Включили и увидели интерфейс в виде темного фона, мигающего на нем курсора и надписи сверху: «Операционная система Кибернетик-3. Для выбора программы введите ее номер и нажмите „ввод“. Для отображения списка программ введите команду „список программ“ и нажмите „ввод“».
Нету пока нормального рабочего стола, но это уже круче, чем «Дос» — я много с высоколобыми товарищами на тему важности «юзабилити» для конечного пользователя разговаривал, потому что в эти времена к ЭВМу должен прилагаться программист с научной степенью хотя бы по математике. Неудобно.
— Попробуйте вызвать список программ, Никита Антонович, — выкатил я практическое задание.
Секретарь уселся на стул и напечатал «список команд». Потупив, он отыскал на клавиатуре «ввод» и клацнул. Машина съела команду, пару секунд потупила и выдала список из четырех пунктов.
— Программ уже много, но нам пока хватит этих. Для работы нужна в основном первая, «Слово», — продолжил я. — С ней первым делом и разберемся.
Никита Антонович запустил текстовый редактор.

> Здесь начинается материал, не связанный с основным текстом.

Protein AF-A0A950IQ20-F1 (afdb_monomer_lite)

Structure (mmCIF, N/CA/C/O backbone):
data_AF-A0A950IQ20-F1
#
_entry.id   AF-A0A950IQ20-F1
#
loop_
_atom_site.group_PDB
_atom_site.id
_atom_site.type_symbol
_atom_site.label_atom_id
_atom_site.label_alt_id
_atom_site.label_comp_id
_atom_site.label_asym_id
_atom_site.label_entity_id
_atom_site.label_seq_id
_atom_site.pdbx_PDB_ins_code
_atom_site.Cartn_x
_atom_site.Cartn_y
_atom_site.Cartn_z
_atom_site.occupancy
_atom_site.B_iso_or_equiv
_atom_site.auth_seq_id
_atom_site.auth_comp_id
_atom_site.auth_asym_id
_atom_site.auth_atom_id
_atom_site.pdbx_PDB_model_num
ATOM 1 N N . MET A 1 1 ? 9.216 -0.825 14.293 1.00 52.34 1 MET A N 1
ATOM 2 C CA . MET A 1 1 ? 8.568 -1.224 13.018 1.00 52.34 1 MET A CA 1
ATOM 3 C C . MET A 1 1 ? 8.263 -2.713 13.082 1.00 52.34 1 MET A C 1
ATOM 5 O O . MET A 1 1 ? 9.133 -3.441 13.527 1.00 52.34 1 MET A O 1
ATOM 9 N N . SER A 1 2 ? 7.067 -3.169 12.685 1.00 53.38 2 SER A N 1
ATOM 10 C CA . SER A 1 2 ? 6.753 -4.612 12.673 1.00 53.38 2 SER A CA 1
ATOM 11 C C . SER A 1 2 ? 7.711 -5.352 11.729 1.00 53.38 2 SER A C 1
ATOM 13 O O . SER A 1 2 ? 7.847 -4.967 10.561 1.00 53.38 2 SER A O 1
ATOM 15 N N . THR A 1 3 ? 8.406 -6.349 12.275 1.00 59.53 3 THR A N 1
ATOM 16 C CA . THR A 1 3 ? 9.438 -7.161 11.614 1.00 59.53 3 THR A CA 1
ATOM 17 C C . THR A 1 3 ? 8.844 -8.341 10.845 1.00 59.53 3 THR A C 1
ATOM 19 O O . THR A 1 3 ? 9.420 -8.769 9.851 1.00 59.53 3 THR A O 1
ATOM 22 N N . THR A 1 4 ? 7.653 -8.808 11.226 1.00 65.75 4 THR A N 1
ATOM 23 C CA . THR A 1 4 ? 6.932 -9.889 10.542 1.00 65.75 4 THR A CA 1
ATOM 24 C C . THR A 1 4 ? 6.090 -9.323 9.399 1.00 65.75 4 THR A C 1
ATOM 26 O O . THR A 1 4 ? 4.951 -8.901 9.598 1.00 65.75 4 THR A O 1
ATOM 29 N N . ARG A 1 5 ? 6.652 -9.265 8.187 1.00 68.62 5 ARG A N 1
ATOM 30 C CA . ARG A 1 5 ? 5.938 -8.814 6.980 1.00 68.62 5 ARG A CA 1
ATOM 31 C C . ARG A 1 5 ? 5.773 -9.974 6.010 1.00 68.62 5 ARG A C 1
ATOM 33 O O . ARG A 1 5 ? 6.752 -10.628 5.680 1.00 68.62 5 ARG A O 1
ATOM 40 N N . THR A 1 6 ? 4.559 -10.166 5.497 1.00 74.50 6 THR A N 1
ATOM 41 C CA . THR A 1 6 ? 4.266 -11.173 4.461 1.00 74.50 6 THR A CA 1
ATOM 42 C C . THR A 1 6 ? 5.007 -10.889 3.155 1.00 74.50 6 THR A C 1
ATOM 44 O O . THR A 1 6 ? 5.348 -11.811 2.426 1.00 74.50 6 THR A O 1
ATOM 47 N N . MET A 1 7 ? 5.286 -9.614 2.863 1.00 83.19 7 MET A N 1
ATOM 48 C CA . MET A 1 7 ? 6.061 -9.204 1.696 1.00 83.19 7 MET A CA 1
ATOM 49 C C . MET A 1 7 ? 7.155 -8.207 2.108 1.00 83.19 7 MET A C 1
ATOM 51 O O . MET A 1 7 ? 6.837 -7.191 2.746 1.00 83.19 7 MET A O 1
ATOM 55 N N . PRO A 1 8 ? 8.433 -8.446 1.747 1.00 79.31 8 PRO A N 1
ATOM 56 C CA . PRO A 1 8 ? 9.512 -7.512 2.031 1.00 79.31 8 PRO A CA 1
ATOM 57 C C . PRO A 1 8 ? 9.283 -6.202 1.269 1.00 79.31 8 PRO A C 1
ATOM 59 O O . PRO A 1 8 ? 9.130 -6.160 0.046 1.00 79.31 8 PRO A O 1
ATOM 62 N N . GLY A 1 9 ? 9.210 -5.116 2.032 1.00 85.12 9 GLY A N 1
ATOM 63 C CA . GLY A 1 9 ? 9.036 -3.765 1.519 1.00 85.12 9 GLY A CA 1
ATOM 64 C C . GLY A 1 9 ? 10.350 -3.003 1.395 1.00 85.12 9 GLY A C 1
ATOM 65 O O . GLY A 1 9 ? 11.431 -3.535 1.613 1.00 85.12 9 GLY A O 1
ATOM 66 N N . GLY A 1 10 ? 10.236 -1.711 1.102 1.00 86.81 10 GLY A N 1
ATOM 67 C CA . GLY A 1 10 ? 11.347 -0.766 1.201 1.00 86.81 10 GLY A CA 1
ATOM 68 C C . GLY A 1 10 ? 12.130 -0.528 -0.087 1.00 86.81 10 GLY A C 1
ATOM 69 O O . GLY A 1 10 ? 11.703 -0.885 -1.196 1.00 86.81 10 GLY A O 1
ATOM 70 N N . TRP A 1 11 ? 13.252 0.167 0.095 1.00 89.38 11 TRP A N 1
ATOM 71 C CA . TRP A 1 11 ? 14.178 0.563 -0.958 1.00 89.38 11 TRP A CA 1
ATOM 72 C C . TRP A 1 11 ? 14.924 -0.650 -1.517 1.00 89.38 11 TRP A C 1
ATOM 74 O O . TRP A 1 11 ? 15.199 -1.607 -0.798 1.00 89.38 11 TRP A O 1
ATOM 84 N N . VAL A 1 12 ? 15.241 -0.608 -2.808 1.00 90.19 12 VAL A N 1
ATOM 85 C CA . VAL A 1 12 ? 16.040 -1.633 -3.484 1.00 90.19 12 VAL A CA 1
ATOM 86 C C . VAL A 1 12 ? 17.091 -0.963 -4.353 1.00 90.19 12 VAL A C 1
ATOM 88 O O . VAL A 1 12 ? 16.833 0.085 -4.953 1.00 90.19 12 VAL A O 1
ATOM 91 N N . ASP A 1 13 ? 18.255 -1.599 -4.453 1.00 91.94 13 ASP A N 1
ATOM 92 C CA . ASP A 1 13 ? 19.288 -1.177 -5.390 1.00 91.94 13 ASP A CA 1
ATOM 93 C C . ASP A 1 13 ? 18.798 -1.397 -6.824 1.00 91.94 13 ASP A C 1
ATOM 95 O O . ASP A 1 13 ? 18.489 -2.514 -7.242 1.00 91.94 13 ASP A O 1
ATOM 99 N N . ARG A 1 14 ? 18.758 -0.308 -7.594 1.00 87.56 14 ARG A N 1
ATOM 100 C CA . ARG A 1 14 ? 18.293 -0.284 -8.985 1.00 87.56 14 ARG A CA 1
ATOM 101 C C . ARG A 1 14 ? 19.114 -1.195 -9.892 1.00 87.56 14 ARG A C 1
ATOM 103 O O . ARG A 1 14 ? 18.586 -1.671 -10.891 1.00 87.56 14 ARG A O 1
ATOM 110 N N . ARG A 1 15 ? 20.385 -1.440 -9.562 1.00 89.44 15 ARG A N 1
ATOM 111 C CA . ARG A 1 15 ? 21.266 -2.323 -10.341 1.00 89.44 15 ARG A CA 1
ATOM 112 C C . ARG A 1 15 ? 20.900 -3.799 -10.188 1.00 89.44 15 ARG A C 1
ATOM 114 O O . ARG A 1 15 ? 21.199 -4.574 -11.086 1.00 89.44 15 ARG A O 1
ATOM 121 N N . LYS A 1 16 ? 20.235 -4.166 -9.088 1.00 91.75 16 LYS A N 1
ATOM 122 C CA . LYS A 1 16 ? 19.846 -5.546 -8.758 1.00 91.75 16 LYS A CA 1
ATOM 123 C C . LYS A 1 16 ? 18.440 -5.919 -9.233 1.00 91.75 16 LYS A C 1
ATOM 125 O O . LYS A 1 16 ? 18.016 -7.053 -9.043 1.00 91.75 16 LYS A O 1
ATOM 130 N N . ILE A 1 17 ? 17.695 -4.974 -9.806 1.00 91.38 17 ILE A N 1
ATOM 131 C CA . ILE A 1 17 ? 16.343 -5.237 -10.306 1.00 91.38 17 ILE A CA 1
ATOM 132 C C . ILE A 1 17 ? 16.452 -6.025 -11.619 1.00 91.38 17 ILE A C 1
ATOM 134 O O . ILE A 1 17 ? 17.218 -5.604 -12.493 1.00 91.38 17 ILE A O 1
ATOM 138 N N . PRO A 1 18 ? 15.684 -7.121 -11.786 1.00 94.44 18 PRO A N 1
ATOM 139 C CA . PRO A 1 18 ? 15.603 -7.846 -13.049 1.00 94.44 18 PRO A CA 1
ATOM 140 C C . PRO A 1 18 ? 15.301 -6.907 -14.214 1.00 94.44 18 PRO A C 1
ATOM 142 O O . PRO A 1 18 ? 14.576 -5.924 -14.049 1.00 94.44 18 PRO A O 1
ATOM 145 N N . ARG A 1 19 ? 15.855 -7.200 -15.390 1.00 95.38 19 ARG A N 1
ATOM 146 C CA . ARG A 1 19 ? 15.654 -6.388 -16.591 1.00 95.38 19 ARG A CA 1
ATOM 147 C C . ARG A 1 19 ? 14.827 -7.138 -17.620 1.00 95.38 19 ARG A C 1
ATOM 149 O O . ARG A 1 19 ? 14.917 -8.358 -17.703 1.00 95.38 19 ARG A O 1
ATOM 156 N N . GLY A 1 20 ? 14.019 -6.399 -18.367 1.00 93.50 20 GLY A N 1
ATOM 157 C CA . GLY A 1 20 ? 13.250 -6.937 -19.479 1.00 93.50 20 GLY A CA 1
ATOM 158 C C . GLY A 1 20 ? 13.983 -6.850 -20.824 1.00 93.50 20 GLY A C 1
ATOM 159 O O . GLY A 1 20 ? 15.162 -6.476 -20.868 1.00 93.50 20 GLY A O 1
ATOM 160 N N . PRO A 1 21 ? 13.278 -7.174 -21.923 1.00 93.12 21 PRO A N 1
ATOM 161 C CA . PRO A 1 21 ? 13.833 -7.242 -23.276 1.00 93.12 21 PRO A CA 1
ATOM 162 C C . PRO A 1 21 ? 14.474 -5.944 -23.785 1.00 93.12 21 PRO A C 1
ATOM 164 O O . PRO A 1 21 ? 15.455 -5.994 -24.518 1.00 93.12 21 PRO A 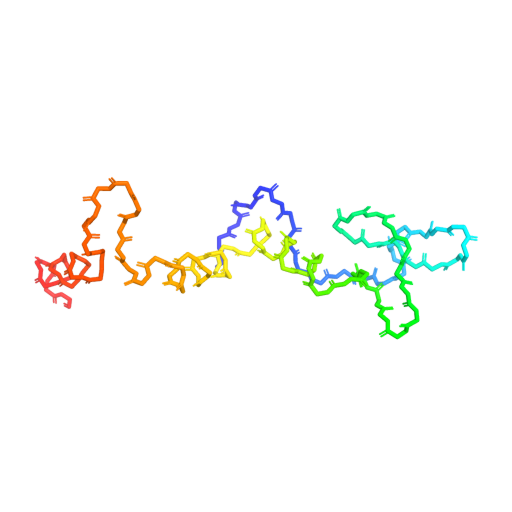O 1
ATOM 167 N N . ASN A 1 22 ? 13.971 -4.778 -23.372 1.00 93.31 22 ASN A N 1
ATOM 168 C CA . ASN A 1 22 ? 14.503 -3.470 -23.763 1.00 93.31 22 ASN A CA 1
ATOM 169 C C . ASN A 1 22 ? 15.574 -2.96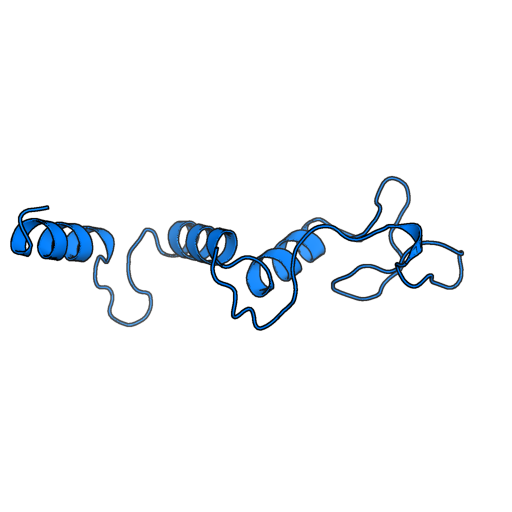1 -22.779 1.00 93.31 22 ASN A C 1
ATOM 171 O O . ASN A 1 22 ? 15.886 -1.768 -22.738 1.00 93.31 22 ASN A O 1
ATOM 175 N N . GLY A 1 23 ? 16.101 -3.838 -21.917 1.00 92.81 23 GLY A N 1
ATOM 176 C CA . GLY A 1 23 ? 17.155 -3.523 -20.954 1.00 92.81 23 GLY A CA 1
ATOM 177 C C . GLY A 1 23 ? 16.701 -2.652 -19.778 1.00 92.81 23 GLY A C 1
ATOM 178 O O . GLY A 1 23 ? 17.539 -2.154 -19.018 1.00 92.81 23 GLY A O 1
ATOM 179 N N . ARG A 1 24 ? 15.393 -2.451 -19.588 1.00 94.31 24 ARG A N 1
ATOM 180 C CA . ARG A 1 24 ? 14.835 -1.634 -18.495 1.00 94.31 24 ARG A CA 1
ATOM 181 C C . ARG A 1 24 ? 14.506 -2.495 -17.287 1.00 94.31 24 ARG A C 1
ATOM 183 O O . ARG A 1 24 ? 14.245 -3.681 -17.427 1.00 94.31 24 ARG A O 1
ATOM 190 N N . GLY A 1 25 ? 14.495 -1.891 -16.099 1.00 95.62 25 GLY A N 1
ATOM 191 C CA . GLY A 1 25 ? 14.093 -2.591 -14.879 1.00 95.62 25 GLY A CA 1
ATOM 192 C C . GLY A 1 25 ? 12.640 -3.069 -14.952 1.00 95.62 25 GLY A C 1
ATOM 193 O O . GLY A 1 25 ? 11.781 -2.364 -15.486 1.00 95.62 25 GLY A O 1
ATOM 194 N N . LEU A 1 26 ? 12.372 -4.249 -14.402 1.00 96.75 26 LEU A N 1
ATOM 195 C CA . LEU A 1 26 ? 11.029 -4.797 -14.258 1.00 96.75 26 LEU A CA 1
ATOM 196 C C . LEU A 1 26 ? 10.322 -4.200 -13.038 1.00 96.75 26 LEU A C 1
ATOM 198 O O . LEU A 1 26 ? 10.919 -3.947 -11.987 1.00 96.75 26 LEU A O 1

— От белого на черном фоне устают глаза, поэтому не пугайтесь зеленых букв, — предупредил я. — Из принтера — устройства для печати — вылезет нормальный, черный текст.
Других цветов все равно пока нет, но матричную печать мы умудрились убить, толком не развив — привезенные принтеры уже струйные.
— Здесь нам пригодится манипулятор типа «мышь», — потыкал я пальцем в мышку. — Видите сверху ряд пиктограмм? Выбирать нужную полагается именно «мышкой», попробуйте нажать сюда, на схематичный лист бумаги — это создаст новый документ.
— Документ? — удивление не помешало секретарю исполнить требуемое.
— Документом называется любой созданный при помощи ЭВМ, содержащий текстовую информацию, файл, — пояснил я. — Юридическую силу эти документы обретают так же, как и его привычные нам собратья — при помощи печатей и подписей. Попробуйте написать что-нибудь.
Секретарь настучал три первые строчки Устава ВЛКСМ.
— Достаточно, — одобрил я. — Теперь у нас есть два пути. Первый — нажать на изображение бобины (она с «сохранением» в эти времена лучше ассоциируется) — это позволит сохранить напечатанное в память ЭВМ, либо — на пиктограмму принтера.
— Напечатает? — догадался Никита Антонович.
— Напечатает, — подтвердил я. — Давайте попробуем.
Секретарь нажал пиктограмму, принтер взревел, заскрежетал и потух, исторгнув из себя тонкую струйку вонючего дыма.
— Лабораторные прототипы несовершенны, — вздохнул я в ответ на недоуменный взгляд Никиты Антоновича. — Пойду в НИИ звонить.